Why do you enjoy programming? Do you do anything in particular to make it fun? Do you ever feel useless, or that your little bit of help doesn't matter? If so, how do you counteract those feelings?
======
ankurdhama
Why do you enjoy programming?

The feeling that you could create something which has a sort of personality
(program behavior), something that can evolve rapidly (next version, program
collected more and more data), something that can reach millions of people in
few seconds across the globe (hmmm... this depends on the type of program you
wrote). All this is just amazing, there is no other creative field in the
world which can have all these together.
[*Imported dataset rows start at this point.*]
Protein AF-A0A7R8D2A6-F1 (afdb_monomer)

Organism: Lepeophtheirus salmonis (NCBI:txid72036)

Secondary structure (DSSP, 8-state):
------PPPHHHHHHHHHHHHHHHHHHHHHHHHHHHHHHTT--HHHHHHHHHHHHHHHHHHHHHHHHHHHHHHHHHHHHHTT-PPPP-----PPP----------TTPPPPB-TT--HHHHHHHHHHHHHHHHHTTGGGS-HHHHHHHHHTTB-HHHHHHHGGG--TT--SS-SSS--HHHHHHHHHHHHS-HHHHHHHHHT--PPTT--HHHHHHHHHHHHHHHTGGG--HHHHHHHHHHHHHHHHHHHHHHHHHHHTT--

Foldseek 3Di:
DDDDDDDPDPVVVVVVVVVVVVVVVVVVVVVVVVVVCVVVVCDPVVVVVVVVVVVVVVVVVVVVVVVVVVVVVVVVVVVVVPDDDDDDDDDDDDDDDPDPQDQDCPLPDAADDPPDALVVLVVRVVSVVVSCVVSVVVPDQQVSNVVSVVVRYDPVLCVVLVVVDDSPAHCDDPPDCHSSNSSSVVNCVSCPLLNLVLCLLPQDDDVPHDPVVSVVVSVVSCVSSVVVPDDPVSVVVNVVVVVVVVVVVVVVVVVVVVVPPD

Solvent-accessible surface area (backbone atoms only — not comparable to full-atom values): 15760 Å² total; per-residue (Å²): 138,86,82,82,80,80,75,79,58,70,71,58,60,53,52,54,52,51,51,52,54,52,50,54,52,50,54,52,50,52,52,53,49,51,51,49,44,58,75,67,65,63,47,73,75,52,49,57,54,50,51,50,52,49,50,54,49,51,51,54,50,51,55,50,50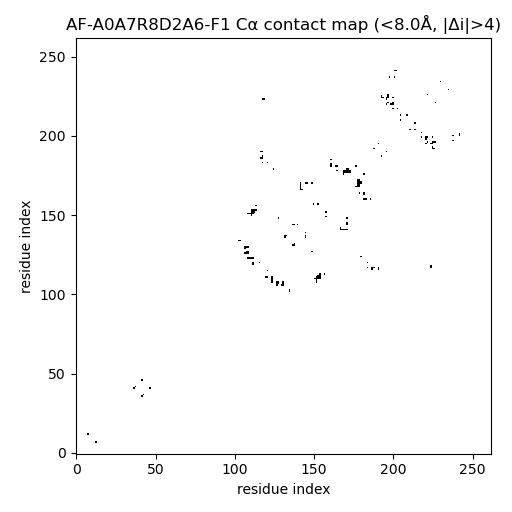,50,56,50,49,58,51,51,51,55,51,53,56,62,56,67,75,67,72,73,84,79,79,87,83,85,84,80,88,81,76,92,73,85,70,83,79,81,75,76,66,89,58,61,58,73,67,49,55,89,85,58,50,71,61,59,50,50,54,43,52,52,40,39,50,52,39,34,60,76,55,50,40,82,77,46,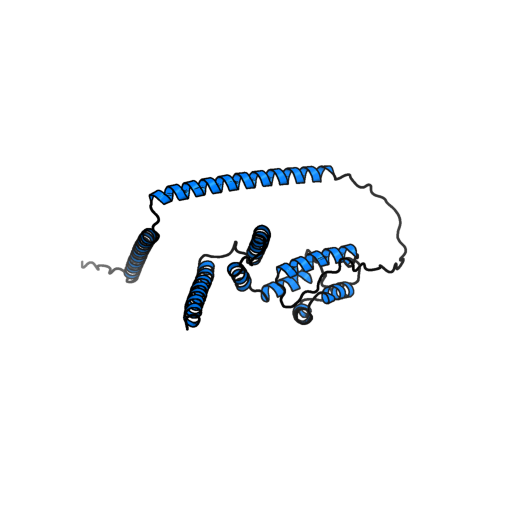60,55,69,59,42,49,51,62,54,51,74,34,43,38,69,72,58,47,66,69,42,47,88,80,52,53,84,83,49,43,64,76,51,94,88,56,89,11,46,55,52,55,50,50,56,50,42,50,67,73,52,37,58,68,56,36,38,49,53,41,78,67,60,70,82,54,90,91,58,56,64,71,61,44,50,56,51,49,55,55,34,39,61,71,26,44,55,92,75,60,52,72,68,58,50,50,56,53,50,54,54,51,54,57,47,52,58,51,54,54,53,51,58,57,59,59,62,69,74,72,79,126

Radius of gyration: 31.32 Å; Cα contacts (8 Å, |Δi|>4): 110; chains: 1; bounding box: 55×88×108 Å

Sequence (262 aa):
MVGRVRKPSEGKLFLDEARIRLQKAYESLEDHYMEKKLWMGIDPDQTDEYNTRLEEYNTQLEEYNTKCQEKLEKLLDTMSLNQQPAEPTLNKPPEPSSSIINIDNSLLPSNLTKDHNPHELAELVKSFKSYFTQNSIDKFPLHVQHTHFYKRIYASLRARISPNIQGATPVFSEVEDGFVKALEDKFLHLCPQFQRRLDFFQYSQRSGQSSAYFVANLEQKAAQANLSEINVDDLHVFLGKMINKLDYDCNLSVAGVVHGIT

Structure (mmCIF, N/CA/C/O backbone):
data_AF-A0A7R8D2A6-F1
#
_entry.id   AF-A0A7R8D2A6-F1
#
loop_
_atom_site.group_PDB
_atom_site.id
_atom_site.type_symbol
_atom_site.label_atom_id
_atom_site.label_alt_id
_atom_site.label_comp_id
_atom_site.label_asym_id
_atom_site.label_entity_id
_atom_site.label_seq_id
_atom_site.pdbx_PDB_ins_code
_atom_site.Cartn_x
_atom_site.Cartn_y
_atom_site.Cartn_z
_atom_site.occupancy
_atom_site.B_iso_or_equiv
_atom_site.auth_seq_id
_atom_site.auth_comp_id
_atom_site.auth_asym_id
_atom_site.auth_atom_id
_atom_site.pdbx_PDB_model_num
ATOM 1 N N . MET A 1 1 ? 13.183 -48.221 66.680 1.00 43.12 1 MET A N 1
ATOM 2 C CA . MET A 1 1 ? 13.020 -47.810 65.269 1.00 43.12 1 MET A CA 1
ATOM 3 C C . MET A 1 1 ? 12.375 -46.433 65.253 1.00 43.12 1 MET A C 1
ATOM 5 O O . MET A 1 1 ? 11.198 -46.332 65.556 1.00 43.12 1 MET A O 1
ATOM 9 N N . VAL A 1 2 ? 13.148 -45.373 65.007 1.00 43.75 2 VAL A N 1
ATOM 10 C CA . VAL A 1 2 ? 12.627 -43.995 64.957 1.00 43.75 2 VAL A CA 1
ATOM 11 C C . VAL A 1 2 ? 12.479 -43.614 63.485 1.00 43.75 2 VAL A C 1
ATOM 13 O O . VAL A 1 2 ? 13.473 -43.505 62.768 1.00 43.75 2 VAL A O 1
ATOM 16 N N . GLY A 1 3 ? 11.235 -43.500 63.017 1.00 52.62 3 GLY A N 1
ATOM 17 C CA . GLY A 1 3 ? 10.915 -43.166 61.631 1.00 52.62 3 GLY A CA 1
ATOM 18 C C . GLY A 1 3 ? 11.256 -41.711 61.317 1.00 52.62 3 GLY A C 1
ATOM 19 O O . GLY A 1 3 ? 10.738 -40.795 61.951 1.00 52.62 3 GLY A O 1
ATOM 20 N N . ARG A 1 4 ? 12.126 -41.482 60.326 1.00 52.50 4 ARG A N 1
ATOM 21 C CA . ARG A 1 4 ? 12.371 -40.141 59.780 1.00 52.50 4 ARG A CA 1
ATOM 22 C C . ARG A 1 4 ? 11.151 -39.691 58.978 1.00 52.50 4 ARG A C 1
ATOM 24 O O . ARG A 1 4 ? 10.925 -40.172 57.870 1.00 52.50 4 ARG A O 1
ATOM 31 N N . VAL A 1 5 ? 10.410 -38.732 59.522 1.00 59.44 5 VAL A N 1
ATOM 32 C CA . VAL A 1 5 ? 9.386 -37.977 58.793 1.00 59.44 5 VAL A CA 1
ATOM 33 C C . VAL A 1 5 ? 10.093 -37.120 57.737 1.00 59.44 5 VAL A C 1
ATOM 35 O O . VAL A 1 5 ? 10.901 -36.251 58.068 1.00 59.44 5 VAL A O 1
ATOM 38 N N . ARG A 1 6 ? 9.848 -37.402 56.451 1.00 54.72 6 ARG A N 1
ATOM 39 C CA . ARG A 1 6 ? 10.399 -36.616 55.337 1.00 54.72 6 ARG A CA 1
ATOM 40 C C . ARG A 1 6 ? 9.693 -35.262 55.299 1.00 54.72 6 ARG A C 1
ATOM 42 O O . ARG A 1 6 ? 8.493 -35.206 55.046 1.00 54.72 6 ARG A O 1
ATOM 49 N N . LYS A 1 7 ? 10.438 -34.182 55.547 1.00 61.62 7 LYS A N 1
ATOM 50 C CA . LYS A 1 7 ? 9.946 -32.816 55.339 1.00 61.62 7 LYS A CA 1
ATOM 51 C C . LYS A 1 7 ? 9.619 -32.628 53.847 1.00 61.62 7 LYS A C 1
ATOM 53 O O . LYS A 1 7 ? 10.422 -33.064 53.016 1.00 61.62 7 LYS A O 1
ATOM 58 N N . PRO A 1 8 ? 8.466 -32.039 53.491 1.00 59.91 8 PRO A N 1
ATOM 59 C CA . PRO A 1 8 ? 8.157 -31.723 52.103 1.00 59.91 8 PRO A CA 1
ATOM 60 C C . PRO A 1 8 ? 9.229 -30.778 51.550 1.00 59.91 8 PRO A C 1
ATOM 62 O O . PRO A 1 8 ? 9.638 -29.833 52.219 1.00 59.91 8 PRO A O 1
ATOM 65 N N . SER A 1 9 ? 9.724 -31.080 50.350 1.00 66.94 9 SER A N 1
ATOM 66 C CA . SER A 1 9 ? 10.716 -30.267 49.644 1.00 66.94 9 SER A CA 1
ATOM 67 C C . SER A 1 9 ? 10.186 -28.845 49.465 1.00 66.94 9 SER A C 1
ATOM 69 O O . SER A 1 9 ? 9.075 -28.692 48.960 1.00 66.94 9 SER A O 1
ATOM 71 N N . GLU A 1 10 ? 10.977 -27.832 49.820 1.00 67.69 10 GLU A N 1
ATOM 72 C CA . GLU A 1 10 ? 10.628 -26.399 49.740 1.00 67.69 10 GLU A CA 1
ATOM 73 C C . GLU A 1 10 ? 10.017 -25.994 48.385 1.00 67.69 10 GLU A C 1
ATOM 75 O O . GLU A 1 10 ? 9.115 -25.163 48.332 1.00 67.69 10 GLU A O 1
ATOM 80 N N . GLY A 1 11 ? 10.400 -26.668 47.294 1.00 64.94 11 GLY A N 1
ATOM 81 C CA . GLY A 1 11 ? 9.812 -26.456 45.969 1.00 64.94 11 GLY A CA 1
ATOM 82 C C . GLY A 1 11 ? 8.315 -26.790 45.842 1.00 64.94 11 GLY A C 1
ATOM 83 O O . GLY A 1 11 ? 7.638 -26.181 45.021 1.00 64.94 11 GLY A O 1
ATOM 84 N N . LYS A 1 12 ? 7.760 -27.707 46.651 1.00 71.12 12 LYS A N 1
ATOM 85 C CA . LYS A 1 12 ? 6.309 -27.991 46.642 1.00 71.12 12 LYS A CA 1
ATOM 86 C C . LYS A 1 12 ? 5.508 -26.858 47.278 1.00 71.12 12 LYS A C 1
ATOM 88 O O . LYS A 1 12 ? 4.483 -26.472 46.735 1.00 71.12 12 LYS A O 1
ATOM 93 N N . LEU A 1 13 ? 6.016 -26.291 48.373 1.00 72.31 13 LEU A N 1
ATOM 94 C CA . LEU A 1 13 ? 5.375 -25.168 49.060 1.00 72.31 13 LEU A CA 1
ATOM 95 C C . LEU A 1 13 ? 5.315 -23.923 48.164 1.00 72.31 13 LEU A C 1
ATOM 97 O O . LEU A 1 13 ? 4.290 -23.252 48.120 1.00 72.31 13 LEU A O 1
ATOM 101 N N . PHE A 1 14 ? 6.373 -23.668 47.389 1.00 74.62 14 PHE A N 1
ATOM 102 C CA . PHE A 1 14 ? 6.407 -22.556 46.438 1.00 74.62 14 PHE A CA 1
ATOM 103 C C . PHE A 1 14 ? 5.375 -22.703 45.305 1.00 74.62 14 PHE A C 1
ATOM 105 O O . PHE A 1 14 ? 4.709 -21.736 44.939 1.00 74.62 14 PHE A O 1
ATOM 112 N N . LEU A 1 15 ? 5.214 -23.914 44.760 1.00 68.50 15 LEU A N 1
ATOM 113 C CA . LEU A 1 15 ? 4.245 -24.180 43.690 1.00 68.50 15 LEU A CA 1
ATOM 114 C C . LEU A 1 15 ? 2.795 -24.080 44.177 1.00 68.50 15 LEU A C 1
ATOM 116 O O . LEU A 1 15 ? 1.954 -23.527 43.467 1.00 68.50 15 LEU A O 1
ATOM 120 N N . ASP A 1 16 ? 2.508 -24.564 45.384 1.00 80.94 16 ASP A N 1
ATOM 121 C CA . ASP A 1 16 ? 1.172 -24.456 45.973 1.00 80.94 16 ASP A CA 1
ATOM 122 C C . ASP A 1 16 ? 0.809 -22.990 46.257 1.00 80.94 16 ASP A C 1
ATOM 124 O O . ASP A 1 16 ? -0.303 -22.550 45.958 1.00 80.94 16 ASP A O 1
ATOM 128 N N . GLU A 1 17 ? 1.762 -22.191 46.741 1.00 84.31 17 GLU A N 1
ATOM 129 C CA . GLU A 1 17 ? 1.551 -20.761 46.969 1.00 84.31 17 GLU A CA 1
ATOM 130 C C . GLU A 1 17 ? 1.339 -19.987 45.658 1.00 84.31 17 GLU A C 1
ATOM 132 O O . GLU A 1 17 ? 0.432 -19.153 45.568 1.00 84.31 17 GLU A O 1
ATOM 137 N N . ALA A 1 18 ? 2.114 -20.294 44.614 1.00 74.19 18 ALA A N 1
ATOM 138 C CA . ALA A 1 18 ? 1.923 -19.711 43.287 1.00 74.19 18 ALA A CA 1
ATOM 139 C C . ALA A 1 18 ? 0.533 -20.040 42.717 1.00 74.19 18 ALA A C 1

NOTE: For me programming is not about
just 'coding', it is much more then that, it is a way of thinking, a way of
creativity.

Do you do anything in particular to make it fun?

Keep learning. I just keep learning new stuff (programming languages,
platforms etc). Almost 95% of worlds programmer build so called CRUD
applications, which are your typical web/native apps which does these CRUD
operations. This kind of programming is very very boring but that's what most
programming jobs want you to do, unless you are very lucky to be working on
some RnD project.

------
duiker101
I never feel useless, it's the exact opposite that makes me love programmaing.
You have endless possibilities, you can do whatever you want, you just need a
little of will power. I love keeping my brain active and I always try to learn
something from everything I do. Also I love the users, I love the idea of
being able to create something that people use every day and find
useful/funny/nice. I think one of the things that give the biggest booster is
the users feedback. Those few lines from a thankful user are worth a lot to
me.

Anyway what I said might be also because I am in a different situation from
you, from your post I suppose you are stuck in a company that makes you do the
"code janitor" or something that seems not to add value. I can only suggest to
try to find the something in what you do that gives you pleasure. I too work
for a company but I enjoy every moment I work, each time a part of my code
goes live and works I feel like I did a good job and I find a lot of
gratification in it.